Data repository finder

Utrecht University has created a simple decision-tree tool that helps researchers to choose a generic repository that best fits their needs. To do so, criteria such as restriction of access and cost of the repository are taken into account.

Publishing and sharing sensitive data: guidelines and decision tree

ANDS has published a comprehensive guide about best practice for the publication and sharing of research data (in the Australian context). The guide helps researchers with the publishing phase of senstitive data with a step-by-step approach which covers several phases of the research data lifecycle. These steps are summarized in a decision tree.

RDM requirements per research phase

The University of Ghent summarises all the RDM requirements per funder and grouped into four categories: during proposal stage, post-award data management plan, covering data management costs and data sharing and/or preservation requirements.

Harmonised overview of policies and regulations

The University of Bath has elaborated a page with UKRI and other major funder requirements, together with university policy requirements and national relevant legislation. For each funder, information is given in a set of harmonized sections: providing a DMP, recovering data management costs, providing data access statements, data sharing and data retention.

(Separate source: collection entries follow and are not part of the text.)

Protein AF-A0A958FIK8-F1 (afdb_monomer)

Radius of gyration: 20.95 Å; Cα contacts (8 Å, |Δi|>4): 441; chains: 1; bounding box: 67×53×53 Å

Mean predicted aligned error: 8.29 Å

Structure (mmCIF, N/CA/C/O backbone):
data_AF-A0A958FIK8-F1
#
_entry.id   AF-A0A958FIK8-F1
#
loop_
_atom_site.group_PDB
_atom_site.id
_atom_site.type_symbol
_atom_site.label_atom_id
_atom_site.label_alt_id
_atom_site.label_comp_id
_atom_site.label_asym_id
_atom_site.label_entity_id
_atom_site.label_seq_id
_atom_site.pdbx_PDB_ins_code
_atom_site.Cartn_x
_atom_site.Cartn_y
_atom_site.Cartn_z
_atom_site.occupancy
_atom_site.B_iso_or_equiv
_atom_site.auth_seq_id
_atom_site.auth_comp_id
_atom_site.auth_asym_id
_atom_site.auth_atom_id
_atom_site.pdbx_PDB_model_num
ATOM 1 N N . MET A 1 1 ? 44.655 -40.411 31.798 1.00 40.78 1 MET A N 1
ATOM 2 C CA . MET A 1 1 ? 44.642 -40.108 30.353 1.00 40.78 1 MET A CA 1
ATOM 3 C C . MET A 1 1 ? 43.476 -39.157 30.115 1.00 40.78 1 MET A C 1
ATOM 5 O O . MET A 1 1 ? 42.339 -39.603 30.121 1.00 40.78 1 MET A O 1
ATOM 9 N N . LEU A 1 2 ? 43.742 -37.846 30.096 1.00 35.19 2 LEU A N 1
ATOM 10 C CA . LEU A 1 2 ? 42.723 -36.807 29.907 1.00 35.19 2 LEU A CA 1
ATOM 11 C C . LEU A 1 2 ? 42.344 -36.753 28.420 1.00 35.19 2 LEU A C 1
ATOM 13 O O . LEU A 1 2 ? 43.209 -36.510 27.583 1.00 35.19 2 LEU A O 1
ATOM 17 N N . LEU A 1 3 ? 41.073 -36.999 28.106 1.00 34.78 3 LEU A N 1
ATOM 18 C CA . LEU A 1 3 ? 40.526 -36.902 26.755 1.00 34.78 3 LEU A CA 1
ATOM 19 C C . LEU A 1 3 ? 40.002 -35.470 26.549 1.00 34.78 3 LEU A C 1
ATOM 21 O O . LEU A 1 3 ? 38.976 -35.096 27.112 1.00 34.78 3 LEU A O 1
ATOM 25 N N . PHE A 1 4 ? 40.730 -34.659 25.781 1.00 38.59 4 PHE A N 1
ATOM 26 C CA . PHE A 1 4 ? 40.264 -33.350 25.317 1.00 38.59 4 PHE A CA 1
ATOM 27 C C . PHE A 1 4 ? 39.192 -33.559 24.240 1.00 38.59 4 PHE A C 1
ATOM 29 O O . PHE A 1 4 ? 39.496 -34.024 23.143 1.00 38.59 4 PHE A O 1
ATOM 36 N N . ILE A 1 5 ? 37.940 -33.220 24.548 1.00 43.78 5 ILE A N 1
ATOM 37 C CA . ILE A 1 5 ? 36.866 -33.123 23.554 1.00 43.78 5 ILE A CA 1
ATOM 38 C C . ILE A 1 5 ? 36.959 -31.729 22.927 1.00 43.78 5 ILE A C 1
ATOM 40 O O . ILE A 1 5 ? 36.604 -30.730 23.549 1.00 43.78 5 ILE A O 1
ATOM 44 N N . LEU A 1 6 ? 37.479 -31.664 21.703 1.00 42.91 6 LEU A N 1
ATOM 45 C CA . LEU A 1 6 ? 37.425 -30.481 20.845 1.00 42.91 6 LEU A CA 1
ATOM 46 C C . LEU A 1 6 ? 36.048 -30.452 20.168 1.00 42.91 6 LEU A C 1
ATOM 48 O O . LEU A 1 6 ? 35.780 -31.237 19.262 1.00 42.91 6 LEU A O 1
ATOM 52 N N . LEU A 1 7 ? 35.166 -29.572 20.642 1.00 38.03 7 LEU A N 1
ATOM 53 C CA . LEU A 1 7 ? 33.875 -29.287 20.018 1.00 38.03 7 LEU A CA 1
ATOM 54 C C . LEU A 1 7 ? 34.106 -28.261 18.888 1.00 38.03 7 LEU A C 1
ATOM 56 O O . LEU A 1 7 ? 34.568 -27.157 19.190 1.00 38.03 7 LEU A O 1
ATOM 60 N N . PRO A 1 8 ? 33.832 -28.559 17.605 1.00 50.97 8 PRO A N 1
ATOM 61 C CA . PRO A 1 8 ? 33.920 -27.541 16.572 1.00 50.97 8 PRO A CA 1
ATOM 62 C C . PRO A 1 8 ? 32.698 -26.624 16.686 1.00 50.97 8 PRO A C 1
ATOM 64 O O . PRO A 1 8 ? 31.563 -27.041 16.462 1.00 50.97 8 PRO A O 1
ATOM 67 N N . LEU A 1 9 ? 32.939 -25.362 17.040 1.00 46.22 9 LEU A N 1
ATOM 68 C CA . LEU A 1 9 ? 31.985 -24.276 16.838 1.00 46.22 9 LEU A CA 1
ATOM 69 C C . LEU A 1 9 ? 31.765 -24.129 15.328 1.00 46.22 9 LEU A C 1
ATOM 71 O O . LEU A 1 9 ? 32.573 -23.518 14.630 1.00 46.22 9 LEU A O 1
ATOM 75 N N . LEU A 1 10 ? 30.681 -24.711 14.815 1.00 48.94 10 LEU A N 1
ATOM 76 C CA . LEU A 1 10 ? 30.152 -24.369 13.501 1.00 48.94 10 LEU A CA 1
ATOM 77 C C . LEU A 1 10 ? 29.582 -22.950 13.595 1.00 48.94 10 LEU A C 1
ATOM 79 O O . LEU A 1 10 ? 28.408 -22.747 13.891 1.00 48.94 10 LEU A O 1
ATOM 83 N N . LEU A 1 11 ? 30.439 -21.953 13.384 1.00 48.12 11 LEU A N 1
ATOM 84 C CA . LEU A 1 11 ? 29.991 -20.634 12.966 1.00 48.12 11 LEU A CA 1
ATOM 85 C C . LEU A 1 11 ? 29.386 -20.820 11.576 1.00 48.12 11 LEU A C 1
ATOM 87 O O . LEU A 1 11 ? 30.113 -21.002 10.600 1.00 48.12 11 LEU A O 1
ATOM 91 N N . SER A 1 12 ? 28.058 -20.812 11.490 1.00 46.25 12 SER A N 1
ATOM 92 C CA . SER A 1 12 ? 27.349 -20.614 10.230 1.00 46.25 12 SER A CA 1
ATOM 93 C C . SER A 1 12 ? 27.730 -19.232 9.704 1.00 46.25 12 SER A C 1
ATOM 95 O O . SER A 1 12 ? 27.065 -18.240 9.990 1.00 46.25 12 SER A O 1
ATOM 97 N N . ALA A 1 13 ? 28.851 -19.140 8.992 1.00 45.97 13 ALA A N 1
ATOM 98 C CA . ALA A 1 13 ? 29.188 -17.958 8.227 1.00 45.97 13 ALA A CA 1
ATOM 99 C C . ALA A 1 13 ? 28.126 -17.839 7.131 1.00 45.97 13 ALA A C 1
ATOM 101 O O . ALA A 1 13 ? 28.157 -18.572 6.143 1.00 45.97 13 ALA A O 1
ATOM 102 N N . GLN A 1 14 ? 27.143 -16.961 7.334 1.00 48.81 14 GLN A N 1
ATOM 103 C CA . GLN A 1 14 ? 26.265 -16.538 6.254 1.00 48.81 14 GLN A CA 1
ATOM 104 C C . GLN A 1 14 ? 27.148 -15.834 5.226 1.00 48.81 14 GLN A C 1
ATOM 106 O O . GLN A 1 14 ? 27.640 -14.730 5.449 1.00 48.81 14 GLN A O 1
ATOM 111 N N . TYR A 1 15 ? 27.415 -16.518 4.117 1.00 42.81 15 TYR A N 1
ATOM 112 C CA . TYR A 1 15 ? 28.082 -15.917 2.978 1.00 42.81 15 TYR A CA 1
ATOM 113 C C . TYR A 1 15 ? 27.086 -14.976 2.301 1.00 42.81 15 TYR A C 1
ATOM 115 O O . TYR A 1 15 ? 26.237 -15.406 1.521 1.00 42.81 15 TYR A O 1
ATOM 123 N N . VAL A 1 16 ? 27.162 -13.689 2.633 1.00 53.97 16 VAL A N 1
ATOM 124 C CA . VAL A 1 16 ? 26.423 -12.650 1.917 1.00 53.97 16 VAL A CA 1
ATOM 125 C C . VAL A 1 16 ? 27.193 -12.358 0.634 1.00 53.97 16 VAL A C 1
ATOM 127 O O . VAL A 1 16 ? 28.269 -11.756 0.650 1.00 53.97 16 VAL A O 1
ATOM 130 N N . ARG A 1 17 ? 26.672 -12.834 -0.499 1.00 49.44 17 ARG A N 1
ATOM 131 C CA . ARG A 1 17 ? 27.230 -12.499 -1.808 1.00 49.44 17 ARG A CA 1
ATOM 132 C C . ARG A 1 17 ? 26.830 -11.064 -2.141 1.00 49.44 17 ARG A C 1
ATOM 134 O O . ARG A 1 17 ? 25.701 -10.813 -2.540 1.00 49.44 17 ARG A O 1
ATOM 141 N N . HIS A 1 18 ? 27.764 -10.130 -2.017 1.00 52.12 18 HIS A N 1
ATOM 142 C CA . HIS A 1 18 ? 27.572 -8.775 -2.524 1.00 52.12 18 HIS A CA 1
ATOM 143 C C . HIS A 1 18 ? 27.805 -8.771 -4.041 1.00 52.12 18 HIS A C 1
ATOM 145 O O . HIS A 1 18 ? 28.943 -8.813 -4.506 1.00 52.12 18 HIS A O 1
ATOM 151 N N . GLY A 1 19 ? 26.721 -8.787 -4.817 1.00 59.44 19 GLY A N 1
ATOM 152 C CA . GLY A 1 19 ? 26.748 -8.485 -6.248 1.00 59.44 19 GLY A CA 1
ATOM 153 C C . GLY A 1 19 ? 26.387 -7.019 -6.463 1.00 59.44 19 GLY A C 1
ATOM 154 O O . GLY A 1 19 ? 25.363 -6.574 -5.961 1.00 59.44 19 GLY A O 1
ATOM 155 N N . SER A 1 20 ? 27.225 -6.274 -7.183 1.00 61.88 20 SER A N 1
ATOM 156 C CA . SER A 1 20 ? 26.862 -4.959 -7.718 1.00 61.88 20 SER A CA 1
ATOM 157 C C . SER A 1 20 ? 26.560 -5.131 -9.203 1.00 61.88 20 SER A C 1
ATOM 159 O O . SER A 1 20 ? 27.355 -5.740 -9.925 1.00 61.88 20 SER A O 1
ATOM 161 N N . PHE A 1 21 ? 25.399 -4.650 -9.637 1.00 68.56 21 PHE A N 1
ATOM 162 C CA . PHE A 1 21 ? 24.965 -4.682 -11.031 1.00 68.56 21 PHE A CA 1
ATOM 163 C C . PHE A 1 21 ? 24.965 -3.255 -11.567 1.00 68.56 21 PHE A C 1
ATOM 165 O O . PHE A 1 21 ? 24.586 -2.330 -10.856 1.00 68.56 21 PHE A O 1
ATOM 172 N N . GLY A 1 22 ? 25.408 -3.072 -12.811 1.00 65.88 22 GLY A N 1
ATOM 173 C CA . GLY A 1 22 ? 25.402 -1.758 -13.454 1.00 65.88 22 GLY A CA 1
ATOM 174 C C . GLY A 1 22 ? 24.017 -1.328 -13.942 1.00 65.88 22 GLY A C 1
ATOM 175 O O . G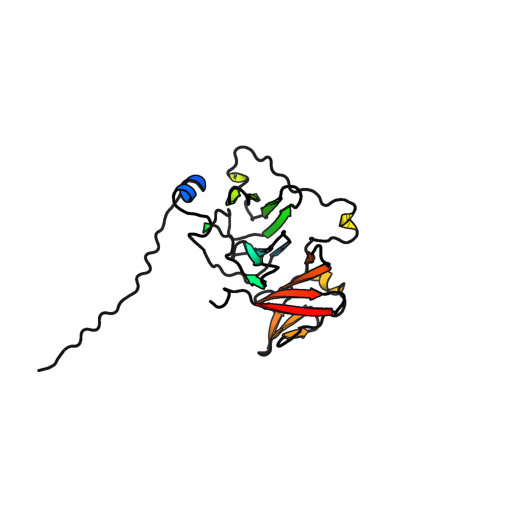LY A 1 22 ? 23.842 -0.164 -14.283 1.00 65.88 22 GLY A O 1
ATOM 176 N N . SER A 1 23 ? 23.059 -2.259 -14.007 1.00 71.94 23 SER A N 1
ATOM 177 C CA . SER A 1 23 ? 21.648 -2.006 -14.305 1.00 71.94 23 SER A CA 1
ATOM 178 C C . SER A 1 23 ? 20.765 -3.170 -13.842 1.00 71.94 23 SER A C 1
ATOM 180 O O . SER A 1 23 ? 21.242 -4.305 -13.704 1.00 71.94 23 SER A O 1
ATOM 182 N N . GLU A 1 24 ? 19.463 -2.927 -13.688 1.00 72.62 24 GLU A N 1
ATOM 183 C CA . GLU A 1 24 ? 18.480 -3.979 -13.386 1.00 72.62 24 GLU A CA 1
ATOM 184 C C . GLU A 1 24 ? 18.448 -5.083 -14.452 1.00 72.62 24 GLU A C 1
ATOM 186 O O . GLU A 1 24 ? 18.383 -6.273 -14.131 1.00 72.62 24 GLU A O 1
ATOM 191 N N . GLN A 1 25 ? 18.625 -4.724 -15.728 1.00 74.50 25 GLN A N 1
ATOM 192 C CA . GLN A 1 25 ? 18.713 -5.700 -16.815 1.00 74.50 25 GLN A CA 1
ATOM 193 C C . GLN A 1 25 ? 19.850 -6.716 -16.592 1.00 74.50 25 GLN A C 1
ATOM 195 O O . GLN A 1 25 ? 19.679 -7.906 -16.863 1.00 74.50 25 GLN A O 1
ATOM 200 N N . GLN A 1 26 ? 21.007 -6.275 -16.078 1.00 76.50 26 GLN A N 1
ATOM 201 C CA . GLN A 1 26 ? 22.129 -7.170 -15.769 1.00 76.50 26 GLN A CA 1
ATOM 202 C C . GLN A 1 26 ? 21.835 -8.080 -14.572 1.00 76.50 26 GLN A C 1
ATOM 204 O O . GLN A 1 26 ? 22.206 -9.256 -14.607 1.00 76.50 26 GLN A O 1
ATOM 209 N N . ARG A 1 27 ? 21.156 -7.569 -13.535 1.00 78.69 27 ARG A N 1
ATOM 210 C CA . ARG A 1 27 ? 20.736 -8.367 -12.371 1.00 78.69 27 ARG A CA 1
ATOM 211 C C . ARG A 1 27 ? 19.802 -9.504 -12.792 1.00 78.69 27 ARG A C 1
ATOM 213 O O . ARG A 1 27 ? 20.018 -10.650 -12.397 1.00 78.69 27 ARG A O 1
ATOM 220 N N . ARG A 1 28 ? 18.821 -9.216 -13.655 1.00 73.69 28 ARG A N 1
ATOM 221 C CA . ARG A 1 28 ? 17.797 -10.185 -14.086 1.00 73.69 28 ARG A CA 1
ATOM 222 C C . ARG A 1 28 ? 18.299 -11.320 -14.965 1.00 73.69 28 ARG A C 1
ATOM 224 O O . ARG A 1 28 ? 17.710 -12.394 -14.969 1.00 73.69 28 ARG A O 1
ATOM 231 N N . MET A 1 29 ? 19.413 -11.130 -15.672 1.00 81.25 29 MET A N 1
ATOM 232 C CA . MET A 1 29 ? 20.065 -12.247 -16.370 1.00 81.25 29 MET A CA 1
ATOM 233 C C . MET A 1 29 ? 20.540 -13.343 -15.403 1.00 81.25 29 MET A C 1
ATOM 235 O O . MET A 1 29 ? 20.830 -14.453 -15.845 1.00 81.25 29 MET A O 1
ATOM 239 N N . GLN A 1 30 ? 20.656 -13.031 -14.108 1.00 80.19 30 GLN A N 1
ATOM 240 C CA . GLN A 1 30 ? 21.149 -13.946 -13.082 1.00 80.19 30 GLN A CA 1
ATOM 241 C C . GLN A 1 30 ? 20.096 -14.314 -12.030 1.00 80.19 30 GLN A C 1
ATOM 243 O O . GLN A 1 30 ? 20.225 -15.390 -11.452 1.00 80.19 30 GLN A O 1
ATOM 248 N N . TYR A 1 31 ? 19.096 -13.457 -11.782 1.00 79.38 31 TYR A N 1
ATOM 249 C CA . TYR A 1 31 ? 18.123 -13.631 -10.696 1.00 79.38 31 TYR A CA 1
ATOM 250 C C . TYR A 1 31 ? 16.698 -13.224 -11.092 1.00 79.38 31 TYR A C 1
ATOM 252 O O . TYR A 1 31 ? 16.492 -12.183 -11.719 1.00 79.38 31 TYR A O 1
ATOM 260 N N . ALA A 1 32 ? 15.708 -14.009 -10.670 1.00 81.25 32 ALA A N 1
ATOM 261 C CA . ALA A 1 32 ? 14.293 -13.648 -10.726 1.00 81.25 32 ALA A CA 1
ATOM 262 C C . ALA A 1 32 ? 13.926 -12.607 -9.646 1.00 81.25 32 ALA A C 1
ATOM 264 O O . ALA A 1 32 ? 14.739 -12.272 -8.779 1.00 81.25 32 ALA A O 1
ATOM 265 N N . LEU A 1 33 ? 12.703 -12.059 -9.714 1.00 80.12 33 LEU A N 1
ATOM 266 C CA . LEU A 1 33 ? 12.233 -10.994 -8.817 1.00 80.12 33 LEU A CA 1
ATOM 267 C C . LEU A 1 33 ? 12.350 -11.380 -7.334 1.00 80.12 33 LEU A C 1
ATOM 269 O O . LEU A 1 33 ? 12.825 -10.570 -6.544 1.00 80.12 33 LEU A O 1
ATOM 273 N N . ASP A 1 34 ? 11.996 -12.621 -6.997 1.00 82.12 34 ASP A N 1
ATOM 274 C CA . ASP A 1 34 ? 11.898 -13.114 -5.617 1.00 82.12 34 ASP A CA 1
ATOM 275 C C . ASP A 1 34 ? 13.042 -14.067 -5.221 1.00 82.12 34 ASP A C 1
ATOM 277 O O . ASP A 1 34 ? 12.984 -14.721 -4.181 1.00 82.12 34 ASP A O 1
ATOM 281 N N . ASP A 1 35 ? 14.121 -14.124 -6.010 1.00 81.19 35 ASP A N 1
ATOM 282 C CA . ASP A 1 35 ? 15.319 -14.902 -5.649 1.00 81.19 35 ASP A CA 1
ATOM 283 C C . ASP A 1 35 ? 16.063 -14.290 -4.448 1.00 81.19 35 ASP A C 1
ATOM 285 O O . ASP A 1 35 ? 16.750 -14.994 -3.705 1.00 81.19 35 ASP A O 1
ATOM 289 N N . TRP A 1 36 ? 15.930 -12.972 -4.255 1.00 79.12 36 TRP A N 1
ATOM 290 C CA . TRP A 1 36 ? 16.525 -12.224 -3.149 1.00 79.12 36 TRP A CA 1
ATOM 291 C C . TRP A 1 36 ? 15.497 -11.296 -2.518 1.00 79.12 36 TRP A C 1
ATOM 293 O O . TRP A 1 36 ? 15.141 -10.255 -3.073 1.00 79.12 36 TRP A O 1
ATOM 303 N N . ILE A 1 37 ? 15.065 -11.665 -1.318 1.00 83.06 37 ILE A N 1
ATOM 304 C CA . ILE A 1 37 ? 14.042 -10.936 -0.575 1.00 83.06 37 ILE A CA 1
ATOM 305 C C . ILE A 1 37 ? 14.706 -10.226 0.601 1.00 83.06 37 ILE A C 1
ATOM 307 O O . ILE A 1 37 ? 15.358 -10.860 1.435 1.00 83.06 37 ILE A O 1
ATOM 311 N N . SER A 1 38 ? 14.519 -8.911 0.676 1.00 85.75 38 SER A N 1
ATOM 312 C CA . SER A 1 38 ? 14.997 -8.093 1.791 1.00 85.75 38 SER A CA 1
ATOM 313 C C . SER A 1 38 ? 13.835 -7.760 2.717 1.00 85.75 38 SER A C 1
ATOM 315 O O . SER A 1 38 ? 12.839 -7.190 2.285 1.00 85.75 38 SER A O 1
ATOM 317 N N . TYR A 1 39 ? 13.972 -8.080 4.004 1.00 84.69 39 TYR A N 1
ATOM 318 C CA . TYR A 1 39 ? 13.025 -7.642 5.028 1.00 84.69 39 TYR A CA 1
ATOM 319 C C . TYR A 1 39 ? 13.604 -6.452 5.775 1.00 84.69 39 TYR A C 1
ATOM 321 O O . TYR A 1 39 ? 14.612 -6.570 6.473 1.00 84.69 39 TYR A O 1
ATOM 329 N N . LEU A 1 40 ? 12.948 -5.310 5.623 1.00 84.69 40 LEU A N 1
ATOM 330 C CA . LEU A 1 40 ? 13.298 -4.061 6.282 1.00 84.69 40 LEU A CA 1
ATOM 331 C C . LEU A 1 40 ? 12.183 -3.667 7.258 1.00 84.69 40 LEU A C 1
ATOM 333 O O . LEU A 1 40 ? 11.061 -4.171 7.184 1.00 84.69 40 LEU A O 1
ATOM 337 N N . GLY A 1 41 ? 12.494 -2.794 8.215 1.00 78.50 41 GLY A N 1
ATOM 338 C CA . GLY A 1 41 ? 11.508 -2.349 9.196 1.00 78.50 41 GLY A CA 1
ATOM 339 C C . GLY A 1 41 ? 10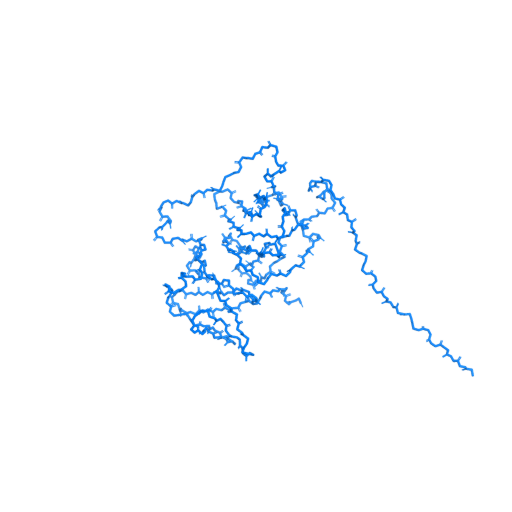.400 -1.526 8.536 1.00 78.50 41 GLY A C 1
ATOM 340 O O . GLY A 1 41 ? 10.675 -0.481 7.963 1.00 78.50 41 GLY A O 1
ATOM 341 N N . ALA A 1 42 ? 9.146 -1.956 8.673 1.00 79.00 42 ALA A N 1
ATOM 342 C CA . ALA A 1 42 ? 7.972 -1.228 8.188 1.00 79.00 42 ALA A CA 1
ATOM 343 C C . ALA A 1 42 ? 7.048 -0.862 9.346 1.00 79.00 42 ALA A C 1
ATOM 345 O O . ALA A 1 42 ? 6.029 -1.498 9.602 1.00 79.00 42 ALA A O 1
ATOM 346 N N . ARG A 1 43 ? 7.452 0.157 10.106 1.00 77.69 43 ARG A N 1
ATOM 347 C CA . ARG A 1 43 ? 6.678 0.616 11.269 1.00 77.69 43 ARG A CA 1
ATOM 348 C C . ARG A 1 43 ? 5.722 1.745 10.925 1.00 77.69 43 ARG A C 1
ATOM 350 O O . ARG A 1 43 ? 4.762 1.933 11.660 1.00 77.69 43 ARG A O 1
ATOM 357 N N . GLU A 1 44 ? 5.985 2.474 9.844 1.00 83.56 44 GLU A N 1
ATOM 358 C CA . GLU A 1 44 ? 5.214 3.647 9.437 1.00 83.56 44 GLU A CA 1
ATOM 359 C C . GLU A 1 44 ? 4.673 3.450 8.021 1.00 83.56 44 GLU A C 1
ATOM 361 O O . GLU A 1 44 ? 5.448 3.259 7.079 1.00 83.56 44 GLU A O 1
ATOM 366 N N . PHE A 1 45 ? 3.347 3.493 7.889 1.00 82.75 45 PHE A N 1
ATOM 367 C CA . PHE A 1 45 ? 2.662 3.465 6.603 1.00 82.75 45 PHE A CA 1
ATOM 368 C C . PHE A 1 45 ? 2.385 4.899 6.162 1.00 82.75 45 PHE A C 1
ATOM 370 O O . PHE A 1 45 ? 1.689 5.633 6.856 1.00 82.75 45 PHE A O 1
ATOM 377 N N . GLY A 1 46 ? 2.931 5.307 5.018 1.00 75.94 46 GLY A N 1
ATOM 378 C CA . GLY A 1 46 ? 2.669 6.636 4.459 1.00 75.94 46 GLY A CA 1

Curated list of publishers data availability requirements

Radboud University has created a spreadsheet which lists the journals (and respective publisher) where their affiliated researchers publish more frequently. For each publisher a categorized list of data availability requirements is given (e.g. “Obligatory”, “Encouraged”, “Upon request”, “Optional as supplementary material”). In the spreadsheet, a link to the publisher’s policy page for additional details is provided.

Guidelines on informed consent

Radboud University provides an extensive guideline on how to obtain and register informed consent, with specific recommendations depending on how consent is obtained (paper-based, online form or oral), what the content of informed consent procedures should be and how to store them. Besides, examples and sample documents are provided to facilitate the process for researchers.

Research integrity checklist

The University of Oxford has developed a research integrity checklist which compiles all the different requirements set by applicable legislation (e.g. GDPR), the University regulation, domain specific codes as well as project-specific requirements (e.g. research involving animals, overseas-based research, etc.). The checklist is meant to be used at the start of the research to ensure compliance, but also as a tool “to engage in a broader dialogue about research integrity and good practice in research”.